Collected data
"""

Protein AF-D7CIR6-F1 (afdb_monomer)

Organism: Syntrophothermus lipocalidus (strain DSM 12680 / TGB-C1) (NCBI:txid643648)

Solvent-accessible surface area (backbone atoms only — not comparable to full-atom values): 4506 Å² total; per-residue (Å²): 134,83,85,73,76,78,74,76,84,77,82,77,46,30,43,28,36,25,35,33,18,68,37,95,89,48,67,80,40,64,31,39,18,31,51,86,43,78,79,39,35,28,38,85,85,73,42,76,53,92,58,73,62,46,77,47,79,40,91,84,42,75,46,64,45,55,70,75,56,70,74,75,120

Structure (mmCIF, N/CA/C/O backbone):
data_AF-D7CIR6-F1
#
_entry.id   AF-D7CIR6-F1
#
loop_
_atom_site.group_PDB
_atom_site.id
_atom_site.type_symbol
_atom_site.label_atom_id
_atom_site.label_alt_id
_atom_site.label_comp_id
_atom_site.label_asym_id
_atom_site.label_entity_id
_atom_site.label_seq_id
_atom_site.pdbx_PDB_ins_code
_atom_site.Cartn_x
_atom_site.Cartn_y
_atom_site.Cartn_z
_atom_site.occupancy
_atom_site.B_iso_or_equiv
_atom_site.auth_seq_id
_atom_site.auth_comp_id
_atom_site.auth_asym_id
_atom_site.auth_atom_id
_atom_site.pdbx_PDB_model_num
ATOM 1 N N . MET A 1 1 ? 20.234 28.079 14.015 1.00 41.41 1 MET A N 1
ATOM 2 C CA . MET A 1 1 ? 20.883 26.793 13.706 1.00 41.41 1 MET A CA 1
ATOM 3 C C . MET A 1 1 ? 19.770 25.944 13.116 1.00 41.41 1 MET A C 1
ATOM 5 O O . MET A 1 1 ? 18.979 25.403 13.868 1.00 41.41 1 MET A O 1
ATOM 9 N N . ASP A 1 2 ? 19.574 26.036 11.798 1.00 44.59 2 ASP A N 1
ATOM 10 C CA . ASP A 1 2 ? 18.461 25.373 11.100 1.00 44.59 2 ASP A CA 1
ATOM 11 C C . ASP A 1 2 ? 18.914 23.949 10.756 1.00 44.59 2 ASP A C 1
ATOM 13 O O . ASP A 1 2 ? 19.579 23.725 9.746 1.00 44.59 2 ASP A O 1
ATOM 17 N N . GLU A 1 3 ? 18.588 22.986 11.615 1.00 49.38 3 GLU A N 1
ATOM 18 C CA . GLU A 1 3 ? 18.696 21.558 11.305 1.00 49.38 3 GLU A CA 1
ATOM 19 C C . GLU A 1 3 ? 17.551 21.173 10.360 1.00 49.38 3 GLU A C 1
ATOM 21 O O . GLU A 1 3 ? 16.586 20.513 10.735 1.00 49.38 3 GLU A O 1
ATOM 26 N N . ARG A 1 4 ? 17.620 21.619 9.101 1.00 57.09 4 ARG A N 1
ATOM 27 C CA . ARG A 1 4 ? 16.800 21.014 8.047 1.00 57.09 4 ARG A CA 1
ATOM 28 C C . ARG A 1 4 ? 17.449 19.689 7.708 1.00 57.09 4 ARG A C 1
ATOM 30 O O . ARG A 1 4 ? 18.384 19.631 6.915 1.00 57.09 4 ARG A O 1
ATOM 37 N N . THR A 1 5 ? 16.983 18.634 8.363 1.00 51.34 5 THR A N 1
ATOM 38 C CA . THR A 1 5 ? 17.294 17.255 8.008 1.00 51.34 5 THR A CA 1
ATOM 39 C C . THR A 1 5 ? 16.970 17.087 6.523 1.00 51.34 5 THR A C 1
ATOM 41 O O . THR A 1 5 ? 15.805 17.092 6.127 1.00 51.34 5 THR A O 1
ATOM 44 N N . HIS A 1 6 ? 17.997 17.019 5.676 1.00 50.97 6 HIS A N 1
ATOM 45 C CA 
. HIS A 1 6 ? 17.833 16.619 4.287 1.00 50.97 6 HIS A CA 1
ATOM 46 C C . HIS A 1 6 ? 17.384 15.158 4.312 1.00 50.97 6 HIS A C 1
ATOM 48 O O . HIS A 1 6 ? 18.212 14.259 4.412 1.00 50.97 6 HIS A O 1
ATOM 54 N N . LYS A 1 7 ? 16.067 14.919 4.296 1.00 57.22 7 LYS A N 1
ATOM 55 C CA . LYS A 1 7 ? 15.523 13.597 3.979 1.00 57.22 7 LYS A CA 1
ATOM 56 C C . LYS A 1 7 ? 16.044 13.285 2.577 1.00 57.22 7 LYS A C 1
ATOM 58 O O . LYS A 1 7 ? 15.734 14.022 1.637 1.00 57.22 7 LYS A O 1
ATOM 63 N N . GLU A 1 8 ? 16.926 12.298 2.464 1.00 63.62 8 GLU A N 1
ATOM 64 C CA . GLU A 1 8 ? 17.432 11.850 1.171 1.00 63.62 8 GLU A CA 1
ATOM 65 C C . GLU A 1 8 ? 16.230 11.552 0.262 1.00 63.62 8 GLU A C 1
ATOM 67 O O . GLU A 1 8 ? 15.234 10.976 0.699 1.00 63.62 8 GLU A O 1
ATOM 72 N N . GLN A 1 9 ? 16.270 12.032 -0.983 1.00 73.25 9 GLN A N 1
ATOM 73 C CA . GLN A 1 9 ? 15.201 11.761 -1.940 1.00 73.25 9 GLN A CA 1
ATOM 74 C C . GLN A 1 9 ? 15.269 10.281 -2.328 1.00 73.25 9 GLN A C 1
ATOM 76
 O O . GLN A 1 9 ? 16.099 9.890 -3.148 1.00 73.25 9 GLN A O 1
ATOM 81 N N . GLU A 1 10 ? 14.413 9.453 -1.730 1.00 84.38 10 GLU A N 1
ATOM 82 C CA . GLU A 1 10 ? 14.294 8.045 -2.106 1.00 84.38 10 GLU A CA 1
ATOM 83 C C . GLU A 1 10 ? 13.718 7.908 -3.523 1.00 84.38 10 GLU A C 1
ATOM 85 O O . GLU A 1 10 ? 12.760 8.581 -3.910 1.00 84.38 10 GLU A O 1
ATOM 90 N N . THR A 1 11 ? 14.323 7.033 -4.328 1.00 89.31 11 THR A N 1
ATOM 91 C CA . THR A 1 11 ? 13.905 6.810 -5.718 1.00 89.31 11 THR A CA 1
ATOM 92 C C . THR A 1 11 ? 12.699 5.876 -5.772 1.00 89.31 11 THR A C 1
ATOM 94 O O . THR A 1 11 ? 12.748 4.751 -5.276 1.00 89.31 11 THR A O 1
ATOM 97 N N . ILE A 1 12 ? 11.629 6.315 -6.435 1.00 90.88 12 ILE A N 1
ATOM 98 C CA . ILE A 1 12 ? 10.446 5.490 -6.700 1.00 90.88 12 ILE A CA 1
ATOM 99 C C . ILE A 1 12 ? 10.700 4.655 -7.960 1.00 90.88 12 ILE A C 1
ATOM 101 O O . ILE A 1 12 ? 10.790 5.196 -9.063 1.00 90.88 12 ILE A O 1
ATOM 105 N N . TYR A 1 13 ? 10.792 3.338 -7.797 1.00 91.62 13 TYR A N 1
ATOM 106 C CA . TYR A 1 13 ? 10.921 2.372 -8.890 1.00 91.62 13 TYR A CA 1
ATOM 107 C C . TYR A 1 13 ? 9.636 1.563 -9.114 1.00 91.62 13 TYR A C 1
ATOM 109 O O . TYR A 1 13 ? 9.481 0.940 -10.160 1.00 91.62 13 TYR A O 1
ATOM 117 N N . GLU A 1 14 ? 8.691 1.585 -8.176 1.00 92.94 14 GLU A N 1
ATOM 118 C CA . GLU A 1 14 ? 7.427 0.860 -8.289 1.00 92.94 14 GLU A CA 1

"""

Whenever a line in the records contains the word "backbone", copy that line.

SOLUTION FOR THIS TASK:
Solvent-accessible surface area (backbone atoms only — not comparable to full-atom values): 4506 Å² total; per-residue (Å²): 134,83,85,73,76,78,74,76,84,77,82,77,46,30,43,28,36,25,35,33,18,68,37,95,89,48,67,80,40,64,31,39,18,31,51,86,43,78,79,39,35,28,38,85,85,73,42,76,53,92,58,73,62,46,77,47,79,40,91,84,42,75,46,64,45,55,70,75,56,70,74,75,120
Structure (mmCIF, N/CA/C/O backbone):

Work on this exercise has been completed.